Creating and Manipulating DataFrames in Pandas
Pandas is a powerful library in Python for data manipulation and analysis. One of its primary data structures is the DataFrame, which represents data in a tabular format. This article explores how to create and manipulate DataFrames in Pandas with examples.
Importing Pandas
Before using Pandas, you need to import the library:
import pandas as pd
Creating DataFrames
You can create a DataFrame from various data sources such as dictionaries, lists, or CSV files.

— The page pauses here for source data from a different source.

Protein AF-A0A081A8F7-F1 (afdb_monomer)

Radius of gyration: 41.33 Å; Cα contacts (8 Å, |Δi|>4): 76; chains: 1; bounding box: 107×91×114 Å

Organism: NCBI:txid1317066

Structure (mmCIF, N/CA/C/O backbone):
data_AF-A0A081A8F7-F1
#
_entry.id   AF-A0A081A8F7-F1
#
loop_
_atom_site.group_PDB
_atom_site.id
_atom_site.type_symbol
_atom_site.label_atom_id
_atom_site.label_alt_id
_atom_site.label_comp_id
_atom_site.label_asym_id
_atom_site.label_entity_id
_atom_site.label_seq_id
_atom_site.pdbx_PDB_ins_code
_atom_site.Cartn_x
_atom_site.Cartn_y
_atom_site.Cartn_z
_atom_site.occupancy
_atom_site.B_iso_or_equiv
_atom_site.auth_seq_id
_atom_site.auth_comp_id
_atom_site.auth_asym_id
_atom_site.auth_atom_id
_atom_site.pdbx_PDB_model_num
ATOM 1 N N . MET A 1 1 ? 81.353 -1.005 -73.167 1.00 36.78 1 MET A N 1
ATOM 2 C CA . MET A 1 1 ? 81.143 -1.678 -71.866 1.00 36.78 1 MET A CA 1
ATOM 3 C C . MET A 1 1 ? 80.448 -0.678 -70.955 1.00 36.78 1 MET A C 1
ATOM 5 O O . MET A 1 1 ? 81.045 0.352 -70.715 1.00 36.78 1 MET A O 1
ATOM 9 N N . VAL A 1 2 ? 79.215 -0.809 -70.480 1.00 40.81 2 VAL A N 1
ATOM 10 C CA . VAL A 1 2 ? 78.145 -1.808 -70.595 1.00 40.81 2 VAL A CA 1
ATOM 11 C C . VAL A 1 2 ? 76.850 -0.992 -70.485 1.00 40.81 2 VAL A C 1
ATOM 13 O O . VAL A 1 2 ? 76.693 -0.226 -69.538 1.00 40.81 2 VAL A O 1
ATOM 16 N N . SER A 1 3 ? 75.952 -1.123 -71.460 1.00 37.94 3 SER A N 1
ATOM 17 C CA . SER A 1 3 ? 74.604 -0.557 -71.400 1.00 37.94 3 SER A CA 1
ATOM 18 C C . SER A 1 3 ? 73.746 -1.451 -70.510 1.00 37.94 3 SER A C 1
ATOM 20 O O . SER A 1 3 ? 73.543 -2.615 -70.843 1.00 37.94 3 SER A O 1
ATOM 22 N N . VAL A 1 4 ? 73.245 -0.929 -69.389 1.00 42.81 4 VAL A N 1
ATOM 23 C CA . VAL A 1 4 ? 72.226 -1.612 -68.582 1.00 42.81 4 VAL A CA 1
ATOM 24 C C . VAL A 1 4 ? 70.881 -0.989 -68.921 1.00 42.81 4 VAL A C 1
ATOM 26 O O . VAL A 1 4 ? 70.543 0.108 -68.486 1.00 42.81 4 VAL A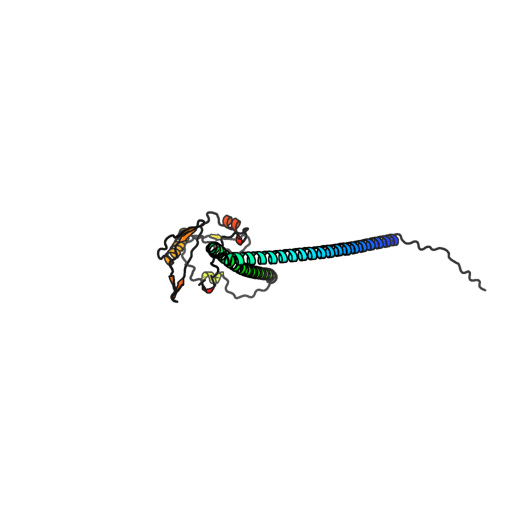 O 1
ATOM 29 N N . THR A 1 5 ? 70.132 -1.692 -69.761 1.00 41.69 5 THR A N 1
ATOM 30 C CA . THR A 1 5 ? 68.725 -1.432 -70.050 1.00 41.69 5 THR A CA 1
ATOM 31 C C . THR A 1 5 ? 67.908 -1.700 -68.788 1.00 41.69 5 THR A C 1
ATOM 33 O O . THR A 1 5 ? 67.643 -2.851 -68.443 1.00 41.69 5 THR A O 1
ATOM 36 N N . GLY A 1 6 ? 67.530 -0.636 -68.080 1.00 40.12 6 GLY A N 1
ATOM 37 C CA . GLY A 1 6 ? 66.524 -0.693 -67.026 1.00 40.12 6 GLY A CA 1
ATOM 38 C C . GLY A 1 6 ? 65.164 -0.977 -67.651 1.00 40.12 6 GLY A C 1
ATOM 39 O O . GLY A 1 6 ? 64.538 -0.085 -68.218 1.00 40.12 6 GLY A O 1
ATOM 40 N N . ASN A 1 7 ? 64.741 -2.236 -67.597 1.00 41.25 7 ASN A N 1
ATOM 41 C CA . ASN A 1 7 ? 63.438 -2.671 -68.070 1.00 41.25 7 ASN A CA 1
ATOM 42 C C . ASN A 1 7 ? 62.365 -2.111 -67.120 1.00 41.25 7 ASN A C 1
ATOM 44 O O . ASN A 1 7 ? 62.195 -2.598 -66.002 1.00 41.25 7 ASN A O 1
ATOM 48 N N . VAL A 1 8 ? 61.683 -1.048 -67.545 1.00 50.78 8 VAL A N 1
ATOM 49 C CA . VAL A 1 8 ? 60.491 -0.517 -66.878 1.00 50.78 8 VAL A CA 1
ATOM 50 C C . VAL A 1 8 ? 59.365 -1.510 -67.133 1.00 50.78 8 VAL A C 1
ATOM 52 O O . VAL A 1 8 ? 58.715 -1.476 -68.176 1.00 50.78 8 VAL A O 1
ATOM 55 N N . ASN A 1 9 ? 59.154 -2.425 -66.189 1.00 42.59 9 ASN A N 1
ATOM 56 C CA . ASN A 1 9 ? 57.975 -3.277 -66.198 1.00 42.59 9 ASN A CA 1
ATOM 57 C C . ASN A 1 9 ? 56.774 -2.424 -65.774 1.00 42.59 9 ASN A C 1
ATOM 59 O O . ASN A 1 9 ? 56.528 -2.187 -64.591 1.00 42.59 9 ASN A O 1
ATOM 63 N N . ALA A 1 10 ? 56.067 -1.911 -66.775 1.00 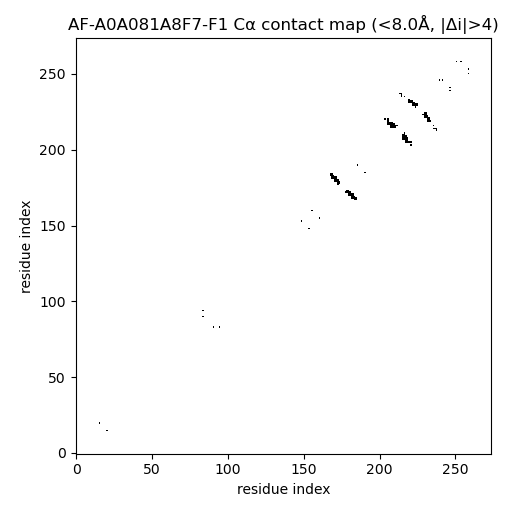51.25 10 ALA A N 1
ATOM 64 C CA . ALA A 1 10 ? 54.745 -1.342 -66.621 1.00 51.25 10 ALA A CA 1
ATOM 65 C C . ALA A 1 10 ? 53.748 -2.435 -66.201 1.00 51.25 10 ALA A C 1
ATOM 67 O O . ALA A 1 10 ? 53.763 -3.544 -66.730 1.00 51.25 10 ALA A O 1
ATOM 68 N N . ASN A 1 11 ? 52.834 -2.056 -65.308 1.00 52.53 11 ASN A N 1
ATOM 69 C CA . ASN A 1 11 ? 51.531 -2.683 -65.082 1.00 52.53 11 ASN A CA 1
ATOM 70 C C . ASN A 1 11 ? 51.523 -4.097 -64.479 1.00 52.53 11 ASN A C 1
ATOM 72 O O . ASN A 1 11 ? 51.195 -5.076 -65.140 1.00 52.53 11 ASN A O 1
ATOM 76 N N . ALA A 1 12 ? 51.694 -4.165 -63.161 1.00 48.12 12 ALA A N 1
ATOM 77 C CA . ALA A 1 12 ? 50.924 -5.104 -62.351 1.00 48.12 12 ALA A CA 1
ATOM 78 C C . ALA A 1 12 ? 49.984 -4.279 -61.465 1.00 48.12 12 ALA A C 1
ATOM 80 O O . ALA A 1 12 ? 50.359 -3.838 -60.381 1.00 48.12 12 ALA A O 1
ATOM 81 N N . ALA A 1 13 ? 48.773 -4.002 -61.958 1.00 58.06 13 ALA A N 1
ATOM 82 C CA . ALA A 1 13 ? 47.699 -3.577 -61.070 1.00 58.06 13 ALA A CA 1
ATOM 83 C C . ALA A 1 13 ? 47.502 -4.708 -60.045 1.00 58.06 13 ALA A C 1
ATOM 85 O O . ALA A 1 13 ? 47.396 -5.863 -60.469 1.00 58.06 13 ALA A O 1
ATOM 86 N N . PRO A 1 14 ? 47.493 -4.434 -58.729 1.00 57.91 14 PRO A N 1
ATOM 87 C CA . PRO A 1 14 ? 47.223 -5.474 -57.755 1.00 57.91 14 PRO A CA 1
ATOM 88 C C . PRO A 1 14 ? 45.782 -5.929 -57.984 1.00 57.91 14 PRO A C 1
ATOM 90 O O . PRO A 1 14 ? 44.835 -5.214 -57.662 1.00 57.91 14 PRO A O 1
ATOM 93 N N . THR A 1 15 ? 45.604 -7.090 -58.607 1.00 62.47 15 THR A N 1
ATOM 94 C CA . THR A 1 15 ? 44.307 -7.753 -58.696 1.00 62.47 15 THR A CA 1
ATOM 95 C C . THR A 1 15 ? 43.918 -8.125 -57.273 1.00 62.47 15 THR A C 1
ATOM 97 O O . THR A 1 15 ? 44.413 -9.118 -56.739 1.00 62.47 15 THR A O 1
ATOM 100 N N . LEU A 1 16 ? 43.123 -7.267 -56.624 1.00 63.72 16 LEU A N 1
ATOM 101 C CA . LEU A 1 16 ? 42.559 -7.545 -55.309 1.00 63.72 16 LEU A CA 1
ATOM 102 C C . LEU A 1 16 ? 41.807 -8.875 -55.400 1.00 63.72 16 LEU A C 1
ATOM 104 O O . LEU A 1 16 ? 40.843 -8.992 -56.157 1.00 63.72 16 LEU A O 1
ATOM 108 N N . ASP A 1 17 ? 42.277 -9.864 -54.644 1.00 77.00 17 ASP A N 1
ATOM 109 C CA . ASP A 1 17 ? 41.654 -11.178 -54.530 1.00 77.00 17 ASP A CA 1
ATOM 110 C C . ASP A 1 17 ? 40.191 -11.006 -54.086 1.00 77.00 17 ASP A C 1
ATOM 112 O O . ASP A 1 17 ? 39.896 -10.209 -53.192 1.00 77.00 17 ASP A O 1
ATOM 116 N N . GLU A 1 18 ? 39.259 -11.733 -54.694 1.00 76.50 18 GLU A N 1
ATOM 117 C CA . GLU A 1 18 ? 37.813 -11.637 -54.443 1.00 76.50 18 GLU A CA 1
ATOM 118 C C . GLU A 1 18 ? 37.479 -11.809 -52.949 1.00 76.50 18 GLU A C 1
ATOM 120 O O . GLU A 1 18 ? 36.596 -11.149 -52.398 1.00 76.50 18 GLU A O 1
ATOM 125 N N . LYS A 1 19 ? 38.296 -12.599 -52.244 1.00 80.56 19 LYS A N 1
ATOM 126 C CA . LYS A 1 19 ? 38.236 -12.770 -50.787 1.00 80.56 19 LYS A CA 1
ATOM 127 C C . LYS A 1 19 ? 38.482 -11.475 -50.010 1.00 80.56 19 LYS A C 1
ATOM 129 O O . LYS A 1 19 ? 37.832 -11.251 -48.991 1.00 80.56 19 LYS A O 1
ATOM 134 N N . THR A 1 20 ? 39.389 -10.618 -50.477 1.00 82.62 20 THR A N 1
ATOM 135 C CA . THR A 1 20 ? 39.695 -9.332 -49.825 1.00 82.62 20 THR A CA 1
ATOM 136 C C . THR A 1 20 ? 38.557 -8.328 -49.988 1.00 82.62 20 THR A C 1
ATOM 138 O O . THR A 1 20 ? 38.238 -7.610 -49.041 1.00 82.62 20 THR A O 1
ATOM 141 N N . TRP A 1 21 ? 37.868 -8.345 -51.133 1.00 85.94 21 TRP A N 1
ATOM 142 C CA . TRP A 1 21 ? 36.661 -7.544 -51.353 1.00 85.94 21 TRP A CA 1
ATOM 143 C C . TRP A 1 21 ? 35.511 -7.969 -50.442 1.00 85.94 21 TRP A C 1
ATOM 145 O O . TRP A 1 21 ? 34.898 -7.120 -49.795 1.00 85.94 21 TRP A O 1
ATOM 155 N N . VAL A 1 22 ? 35.259 -9.275 -50.324 1.00 87.81 22 VAL A N 1
ATOM 156 C CA . VAL A 1 22 ? 34.218 -9.810 -49.431 1.00 87.81 22 VAL A CA 1
ATOM 157 C C . VAL A 1 22 ? 34.520 -9.480 -47.965 1.00 87.81 22 VAL A C 1
ATOM 159 O O . VAL A 1 22 ? 33.627 -9.070 -47.226 1.00 87.81 22 VAL A O 1
ATOM 162 N N . GLN A 1 23 ? 35.780 -9.596 -47.535 1.00 90.31 23 GLN A N 1
ATOM 163 C CA . GLN A 1 23 ? 36.190 -9.225 -46.176 1.00 90.31 23 GLN A CA 1
ATOM 164 C C . GLN A 1 23 ? 35.996 -7.734 -45.889 1.00 90.31 23 GLN A C 1
ATOM 166 O O . GLN A 1 23 ? 35.494 -7.384 -44.822 1.00 90.31 23 GLN A O 1
ATOM 171 N N . LEU A 1 24 ? 36.355 -6.864 -46.835 1.00 91.75 24 LEU A N 1
ATOM 172 C CA . LEU A 1 24 ? 36.176 -5.422 -46.691 1.00 91.75 24 LEU A CA 1
ATOM 173 C C . LEU A 1 24 ? 34.692 -5.047 -46.595 1.00 91.75 24 LEU A C 1
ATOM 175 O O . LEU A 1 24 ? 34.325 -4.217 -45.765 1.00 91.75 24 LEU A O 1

Creating DataFrame from a Dictionary
# Creating a DataFrame from a dictionary
data = {
"Name": ["Alice", "Bob", "Charlie"],
"Age": [25, 30, 35],
"City": ["New York", "Los Angeles", "Chicago"]
}
df = pd.DataFrame(data)
print(df)
Creating DataFrame from a List of Lists
# Creating a DataFrame from a list of lists
data = [
["Alice", 25, "New York"],
["Bob", 30, "Los Angeles"],
["Charlie", 35, "Chicago"]
]
df = pd.DataFrame(data, columns=["Name", "Age", "City"])
print(df)
Creating DataFrame from a CSV File
# Creating a DataFrame from a CSV file
df = pd.read_csv("data.csv")
print(df)
Basic DataFrame Operations
Once a DataFrame is created, you can perform various operations on it.
Accessing Columns
# Accessing a single column
print(df["Name"])
# Accessing multiple columns
print(df[["Name", "City"]])
Adding a New Column
# Adding a new column
df["Salary"] = [50000, 60000, 70000]
print(df)
Deleting a Column
# Deleting a column
df = df.drop("Salary", axis=1)
print(df)
Accessing Rows
# Accessing a single row by index
print(df.iloc[1])
# Accessing multiple rows
print(df.iloc[0:2])
Filtering Data
# Filtering rows based on a condition
filtered_df = df[df["Age"] > 25]
print(filtered_df)
Updating Data
# Updating a value in the DataFrame
df.loc[1, "City"] = "San Francisco"
print(df)
DataFrame Aggregation and Statistics
You can perform aggregation and statistical operations on DataFrames.
Summary Statistics
# Summary statistics
print(df.describe())
GroupBy Operations
# Grouping data and calculating the mean
grouped = df.groupby("City").mean()
print(grouped)
Sorting Data
# Sorting by a column
sorted_df = df.sort_values("Age")
print(sorted_df)
Conclusion
DataFrames are a fundamental feature of Pandas, allowing you to store and manipulate structured data easily. By mastering DataFrame creation and manipulation, you can perform efficient data analysis and preprocessing in Python.